Дрожащими руками Загдрский зажег сигару.
— Может быть, пойдем искать ваших родителей и мою жену? — неуверенно спросил он. — Неудобно, что мы их покинули.
Парижские газеты пришли на следующее утро, и, раскрывая одну из них, Петр Николаевич вздрогнул, как вздрогнули все русские эмигранты по всем концам земли, прочитав напечатанный огромными буквами заголовок: «Тяжелая болезнь генералиссимуса Сталина». Несколько часов, забыв про все на свете, он и Людмила Степановна говорили о том, что теперь надо ждать, какие перемены может принести смерть диктатора, вспоминали все ужасы, за которые он был ответственен.
В конце концов графиня спохватилась, куда это подевались дети, и отправилась их искать.
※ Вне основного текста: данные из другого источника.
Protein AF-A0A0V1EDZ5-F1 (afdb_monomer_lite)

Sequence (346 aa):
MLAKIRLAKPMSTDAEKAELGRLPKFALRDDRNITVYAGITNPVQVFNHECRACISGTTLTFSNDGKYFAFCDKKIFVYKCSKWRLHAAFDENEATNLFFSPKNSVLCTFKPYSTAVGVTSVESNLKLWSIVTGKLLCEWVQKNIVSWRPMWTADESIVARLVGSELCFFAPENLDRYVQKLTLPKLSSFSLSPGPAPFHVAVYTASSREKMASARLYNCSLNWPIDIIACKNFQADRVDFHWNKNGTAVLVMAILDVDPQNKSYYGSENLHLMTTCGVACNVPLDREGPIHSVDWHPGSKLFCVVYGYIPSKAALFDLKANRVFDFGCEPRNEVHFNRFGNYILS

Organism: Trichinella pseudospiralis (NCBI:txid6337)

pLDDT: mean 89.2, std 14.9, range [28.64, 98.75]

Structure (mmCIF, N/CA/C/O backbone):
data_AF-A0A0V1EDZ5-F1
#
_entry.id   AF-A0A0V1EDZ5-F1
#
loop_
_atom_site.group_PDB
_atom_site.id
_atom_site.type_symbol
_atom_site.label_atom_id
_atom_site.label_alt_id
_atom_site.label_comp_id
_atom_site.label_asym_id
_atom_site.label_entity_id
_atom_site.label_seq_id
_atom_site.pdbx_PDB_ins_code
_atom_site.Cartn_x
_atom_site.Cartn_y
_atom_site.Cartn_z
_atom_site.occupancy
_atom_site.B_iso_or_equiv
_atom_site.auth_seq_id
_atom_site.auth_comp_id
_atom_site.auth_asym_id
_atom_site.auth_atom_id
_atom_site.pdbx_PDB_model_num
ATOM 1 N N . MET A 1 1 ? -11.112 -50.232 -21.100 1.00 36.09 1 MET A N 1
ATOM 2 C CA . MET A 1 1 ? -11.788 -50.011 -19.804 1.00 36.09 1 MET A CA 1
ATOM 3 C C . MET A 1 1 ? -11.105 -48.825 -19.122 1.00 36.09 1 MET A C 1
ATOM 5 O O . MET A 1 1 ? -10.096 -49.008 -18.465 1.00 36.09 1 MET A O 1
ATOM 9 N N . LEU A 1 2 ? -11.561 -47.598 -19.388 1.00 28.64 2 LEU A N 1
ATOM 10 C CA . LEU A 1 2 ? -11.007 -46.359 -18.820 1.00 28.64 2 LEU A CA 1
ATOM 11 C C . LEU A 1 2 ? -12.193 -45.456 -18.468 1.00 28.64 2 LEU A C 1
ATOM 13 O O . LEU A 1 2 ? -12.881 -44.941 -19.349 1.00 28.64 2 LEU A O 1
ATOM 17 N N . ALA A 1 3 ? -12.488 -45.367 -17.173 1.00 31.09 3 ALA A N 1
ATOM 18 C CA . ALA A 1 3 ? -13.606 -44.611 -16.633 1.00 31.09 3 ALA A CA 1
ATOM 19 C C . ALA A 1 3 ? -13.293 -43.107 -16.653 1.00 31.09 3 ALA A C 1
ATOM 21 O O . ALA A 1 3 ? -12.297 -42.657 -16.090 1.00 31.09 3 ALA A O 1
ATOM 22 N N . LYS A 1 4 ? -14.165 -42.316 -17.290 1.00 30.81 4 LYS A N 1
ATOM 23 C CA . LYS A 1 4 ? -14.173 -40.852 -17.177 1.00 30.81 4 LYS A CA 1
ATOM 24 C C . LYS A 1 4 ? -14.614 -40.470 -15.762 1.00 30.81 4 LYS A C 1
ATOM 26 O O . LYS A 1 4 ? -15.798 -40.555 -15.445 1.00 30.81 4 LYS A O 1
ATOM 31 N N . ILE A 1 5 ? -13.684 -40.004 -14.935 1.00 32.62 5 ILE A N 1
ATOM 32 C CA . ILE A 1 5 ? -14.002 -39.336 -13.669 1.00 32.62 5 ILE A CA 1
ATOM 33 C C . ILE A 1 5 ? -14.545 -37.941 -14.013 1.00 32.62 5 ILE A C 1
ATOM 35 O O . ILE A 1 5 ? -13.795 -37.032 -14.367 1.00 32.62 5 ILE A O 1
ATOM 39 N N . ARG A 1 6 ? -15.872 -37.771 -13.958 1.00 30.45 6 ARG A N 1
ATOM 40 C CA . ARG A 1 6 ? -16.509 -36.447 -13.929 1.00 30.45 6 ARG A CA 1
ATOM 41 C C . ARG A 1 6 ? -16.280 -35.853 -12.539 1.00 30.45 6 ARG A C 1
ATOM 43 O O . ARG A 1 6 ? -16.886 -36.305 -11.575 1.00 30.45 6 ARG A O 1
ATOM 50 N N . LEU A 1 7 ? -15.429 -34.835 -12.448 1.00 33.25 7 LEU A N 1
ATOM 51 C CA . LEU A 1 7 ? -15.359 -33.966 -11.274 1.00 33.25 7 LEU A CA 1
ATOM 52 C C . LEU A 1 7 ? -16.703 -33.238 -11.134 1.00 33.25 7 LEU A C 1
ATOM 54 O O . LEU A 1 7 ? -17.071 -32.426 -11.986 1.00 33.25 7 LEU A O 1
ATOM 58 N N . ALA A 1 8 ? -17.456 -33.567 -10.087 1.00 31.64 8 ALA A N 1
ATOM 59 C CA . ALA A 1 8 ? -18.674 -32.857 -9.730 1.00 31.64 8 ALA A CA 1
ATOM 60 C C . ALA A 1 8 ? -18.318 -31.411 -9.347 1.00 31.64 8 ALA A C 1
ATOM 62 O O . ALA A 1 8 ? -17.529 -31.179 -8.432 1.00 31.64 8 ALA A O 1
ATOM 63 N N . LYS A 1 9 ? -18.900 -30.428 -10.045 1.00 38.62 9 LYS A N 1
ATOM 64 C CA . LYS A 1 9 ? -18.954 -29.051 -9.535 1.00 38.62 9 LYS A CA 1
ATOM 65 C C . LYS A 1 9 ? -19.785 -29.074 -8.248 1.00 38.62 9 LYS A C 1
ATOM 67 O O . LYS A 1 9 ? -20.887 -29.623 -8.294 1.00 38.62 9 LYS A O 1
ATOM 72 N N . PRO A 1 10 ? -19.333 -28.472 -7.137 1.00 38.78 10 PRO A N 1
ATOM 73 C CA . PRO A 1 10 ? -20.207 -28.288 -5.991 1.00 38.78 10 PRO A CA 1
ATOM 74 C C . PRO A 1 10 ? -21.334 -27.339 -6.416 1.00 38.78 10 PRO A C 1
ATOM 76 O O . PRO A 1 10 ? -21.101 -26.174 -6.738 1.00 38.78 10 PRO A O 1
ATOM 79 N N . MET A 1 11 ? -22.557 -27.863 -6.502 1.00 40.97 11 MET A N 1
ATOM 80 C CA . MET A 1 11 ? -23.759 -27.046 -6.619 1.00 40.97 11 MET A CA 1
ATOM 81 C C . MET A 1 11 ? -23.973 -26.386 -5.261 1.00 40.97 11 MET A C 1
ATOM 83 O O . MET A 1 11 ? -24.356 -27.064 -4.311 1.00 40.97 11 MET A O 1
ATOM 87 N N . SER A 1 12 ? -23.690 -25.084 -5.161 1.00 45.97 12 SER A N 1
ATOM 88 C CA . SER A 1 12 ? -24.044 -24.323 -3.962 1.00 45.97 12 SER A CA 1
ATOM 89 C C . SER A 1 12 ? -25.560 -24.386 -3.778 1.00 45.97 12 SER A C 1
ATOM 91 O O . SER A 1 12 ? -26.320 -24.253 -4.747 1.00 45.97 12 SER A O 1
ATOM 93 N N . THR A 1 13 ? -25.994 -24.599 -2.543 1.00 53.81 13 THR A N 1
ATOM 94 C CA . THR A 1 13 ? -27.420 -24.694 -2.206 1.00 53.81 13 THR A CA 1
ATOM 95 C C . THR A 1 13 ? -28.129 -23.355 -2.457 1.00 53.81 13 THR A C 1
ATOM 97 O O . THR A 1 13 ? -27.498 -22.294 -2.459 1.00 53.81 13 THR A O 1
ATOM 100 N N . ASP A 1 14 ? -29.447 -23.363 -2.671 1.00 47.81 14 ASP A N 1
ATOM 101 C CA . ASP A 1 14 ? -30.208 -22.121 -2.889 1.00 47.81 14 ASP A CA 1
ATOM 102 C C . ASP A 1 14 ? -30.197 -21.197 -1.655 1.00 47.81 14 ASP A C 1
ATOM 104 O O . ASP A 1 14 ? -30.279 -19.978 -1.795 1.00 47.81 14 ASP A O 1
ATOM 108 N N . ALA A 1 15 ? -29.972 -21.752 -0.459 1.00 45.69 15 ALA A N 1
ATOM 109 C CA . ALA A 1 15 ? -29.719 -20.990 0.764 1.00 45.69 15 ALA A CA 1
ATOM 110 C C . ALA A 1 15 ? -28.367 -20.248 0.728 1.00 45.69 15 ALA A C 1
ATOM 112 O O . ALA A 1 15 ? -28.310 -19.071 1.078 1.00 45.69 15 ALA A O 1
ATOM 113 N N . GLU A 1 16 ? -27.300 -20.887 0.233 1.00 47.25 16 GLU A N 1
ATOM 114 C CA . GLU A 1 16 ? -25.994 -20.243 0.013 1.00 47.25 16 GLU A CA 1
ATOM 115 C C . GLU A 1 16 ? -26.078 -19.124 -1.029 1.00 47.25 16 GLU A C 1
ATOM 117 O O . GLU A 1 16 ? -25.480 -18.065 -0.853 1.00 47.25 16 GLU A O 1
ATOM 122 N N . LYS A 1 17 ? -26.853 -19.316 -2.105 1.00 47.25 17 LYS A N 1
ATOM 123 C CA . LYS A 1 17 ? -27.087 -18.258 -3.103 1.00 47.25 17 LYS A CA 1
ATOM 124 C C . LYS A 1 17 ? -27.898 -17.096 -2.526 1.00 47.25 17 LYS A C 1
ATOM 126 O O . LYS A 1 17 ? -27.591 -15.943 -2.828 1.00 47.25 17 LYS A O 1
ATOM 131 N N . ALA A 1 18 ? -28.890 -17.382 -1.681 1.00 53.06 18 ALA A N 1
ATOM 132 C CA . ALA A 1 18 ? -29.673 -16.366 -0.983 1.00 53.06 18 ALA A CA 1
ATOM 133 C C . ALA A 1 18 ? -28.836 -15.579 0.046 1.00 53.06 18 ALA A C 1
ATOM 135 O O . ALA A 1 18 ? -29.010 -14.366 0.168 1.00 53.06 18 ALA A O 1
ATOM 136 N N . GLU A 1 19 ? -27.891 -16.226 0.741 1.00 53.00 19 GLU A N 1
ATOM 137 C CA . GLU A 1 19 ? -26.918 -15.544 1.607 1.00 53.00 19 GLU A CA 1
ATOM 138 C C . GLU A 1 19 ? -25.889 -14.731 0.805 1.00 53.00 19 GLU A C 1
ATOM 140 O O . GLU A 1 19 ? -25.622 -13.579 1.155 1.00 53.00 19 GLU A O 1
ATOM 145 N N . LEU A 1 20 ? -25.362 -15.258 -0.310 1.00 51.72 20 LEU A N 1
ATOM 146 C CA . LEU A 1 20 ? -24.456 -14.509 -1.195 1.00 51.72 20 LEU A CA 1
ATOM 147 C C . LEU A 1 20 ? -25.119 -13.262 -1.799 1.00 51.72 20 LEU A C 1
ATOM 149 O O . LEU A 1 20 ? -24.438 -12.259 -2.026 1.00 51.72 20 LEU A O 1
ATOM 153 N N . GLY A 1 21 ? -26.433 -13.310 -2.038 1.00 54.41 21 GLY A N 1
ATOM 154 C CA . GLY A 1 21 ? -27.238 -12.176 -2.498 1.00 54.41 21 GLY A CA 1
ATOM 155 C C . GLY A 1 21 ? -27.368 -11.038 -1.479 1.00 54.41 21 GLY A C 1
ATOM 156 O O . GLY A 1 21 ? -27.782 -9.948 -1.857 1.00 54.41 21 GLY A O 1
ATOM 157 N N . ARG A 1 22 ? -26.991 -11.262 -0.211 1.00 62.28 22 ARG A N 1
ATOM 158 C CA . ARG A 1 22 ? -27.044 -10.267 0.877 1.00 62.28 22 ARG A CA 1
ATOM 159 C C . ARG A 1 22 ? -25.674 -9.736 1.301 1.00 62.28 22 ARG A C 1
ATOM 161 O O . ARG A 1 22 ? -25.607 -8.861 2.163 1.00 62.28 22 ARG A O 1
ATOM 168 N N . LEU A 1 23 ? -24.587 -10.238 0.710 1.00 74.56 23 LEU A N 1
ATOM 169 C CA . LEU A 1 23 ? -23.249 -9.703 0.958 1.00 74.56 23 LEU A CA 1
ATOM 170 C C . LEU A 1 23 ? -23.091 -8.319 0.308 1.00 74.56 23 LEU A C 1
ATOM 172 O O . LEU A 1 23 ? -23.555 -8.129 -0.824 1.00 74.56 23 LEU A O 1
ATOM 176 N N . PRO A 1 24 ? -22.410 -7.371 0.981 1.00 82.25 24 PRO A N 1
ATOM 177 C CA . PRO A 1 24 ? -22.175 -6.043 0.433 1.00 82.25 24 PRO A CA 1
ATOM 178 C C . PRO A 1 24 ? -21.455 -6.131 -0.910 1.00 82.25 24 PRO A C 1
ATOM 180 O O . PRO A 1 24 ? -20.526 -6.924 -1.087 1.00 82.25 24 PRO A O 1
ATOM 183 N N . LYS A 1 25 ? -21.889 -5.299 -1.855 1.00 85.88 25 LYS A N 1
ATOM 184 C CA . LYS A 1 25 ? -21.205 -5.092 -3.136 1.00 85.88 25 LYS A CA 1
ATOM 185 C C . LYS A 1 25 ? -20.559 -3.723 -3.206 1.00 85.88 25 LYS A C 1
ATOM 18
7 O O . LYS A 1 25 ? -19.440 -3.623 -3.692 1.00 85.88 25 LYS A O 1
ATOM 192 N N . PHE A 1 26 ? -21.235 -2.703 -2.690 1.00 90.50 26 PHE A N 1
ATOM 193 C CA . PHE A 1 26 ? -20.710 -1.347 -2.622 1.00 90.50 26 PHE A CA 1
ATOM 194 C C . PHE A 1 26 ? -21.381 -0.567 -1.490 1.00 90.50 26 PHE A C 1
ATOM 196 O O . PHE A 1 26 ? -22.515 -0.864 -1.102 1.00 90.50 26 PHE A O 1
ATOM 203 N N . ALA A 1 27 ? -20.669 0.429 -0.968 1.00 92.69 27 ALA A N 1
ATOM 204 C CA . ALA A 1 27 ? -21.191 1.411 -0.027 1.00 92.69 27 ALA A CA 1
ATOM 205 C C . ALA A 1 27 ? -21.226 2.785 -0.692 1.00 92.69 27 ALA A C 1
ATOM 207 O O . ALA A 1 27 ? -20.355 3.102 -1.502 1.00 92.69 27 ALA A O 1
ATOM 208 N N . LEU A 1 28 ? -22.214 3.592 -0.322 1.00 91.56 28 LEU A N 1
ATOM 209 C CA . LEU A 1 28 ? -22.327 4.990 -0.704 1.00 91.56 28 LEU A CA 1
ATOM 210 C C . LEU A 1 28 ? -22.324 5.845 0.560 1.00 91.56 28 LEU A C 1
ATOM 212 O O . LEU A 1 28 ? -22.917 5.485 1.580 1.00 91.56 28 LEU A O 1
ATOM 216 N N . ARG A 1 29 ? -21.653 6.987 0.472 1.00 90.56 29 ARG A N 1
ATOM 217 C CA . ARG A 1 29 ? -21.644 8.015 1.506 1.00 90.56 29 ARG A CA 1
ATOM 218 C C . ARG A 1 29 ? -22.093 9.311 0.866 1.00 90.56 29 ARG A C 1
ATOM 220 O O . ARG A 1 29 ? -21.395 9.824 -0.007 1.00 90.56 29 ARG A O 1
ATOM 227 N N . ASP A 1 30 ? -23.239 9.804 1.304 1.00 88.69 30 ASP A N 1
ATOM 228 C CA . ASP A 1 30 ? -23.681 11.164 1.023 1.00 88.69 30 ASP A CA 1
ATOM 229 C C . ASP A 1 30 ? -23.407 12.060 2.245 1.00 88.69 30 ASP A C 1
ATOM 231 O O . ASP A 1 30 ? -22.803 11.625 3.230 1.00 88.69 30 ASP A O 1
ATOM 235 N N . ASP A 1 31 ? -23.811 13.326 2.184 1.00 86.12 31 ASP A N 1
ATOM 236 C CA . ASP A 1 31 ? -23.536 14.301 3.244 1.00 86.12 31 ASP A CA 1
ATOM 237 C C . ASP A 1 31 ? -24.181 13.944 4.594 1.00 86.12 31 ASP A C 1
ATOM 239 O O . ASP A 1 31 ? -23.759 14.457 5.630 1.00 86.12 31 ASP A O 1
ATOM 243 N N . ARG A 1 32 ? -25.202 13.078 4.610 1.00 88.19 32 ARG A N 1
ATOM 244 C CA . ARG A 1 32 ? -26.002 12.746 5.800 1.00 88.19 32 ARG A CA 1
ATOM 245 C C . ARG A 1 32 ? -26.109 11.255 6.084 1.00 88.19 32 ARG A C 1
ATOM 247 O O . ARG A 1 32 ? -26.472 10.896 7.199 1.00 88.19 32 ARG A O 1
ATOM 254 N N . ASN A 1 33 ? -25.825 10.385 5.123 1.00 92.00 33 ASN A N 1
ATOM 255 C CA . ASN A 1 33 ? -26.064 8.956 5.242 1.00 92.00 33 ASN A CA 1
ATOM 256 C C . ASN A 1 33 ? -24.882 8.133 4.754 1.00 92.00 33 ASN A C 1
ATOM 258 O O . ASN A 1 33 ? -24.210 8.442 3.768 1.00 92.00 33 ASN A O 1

В глубине сада, среди кустов боярышника, она наткнулась на странную сцену.
Ирочка сидела на траве, держа на коленях абажур, выделявшийся на ее беленьком платьице, и плакала в три ручья. Шурик с хмурым видом стоял в стороне, копая землю носком башмака, и что-то говорил, но замолчал при приближении матери.
— Ирочка! Что ты? Кто тебя обидел? Шурик? — вскричала графиня, подхватывая дочь на руки.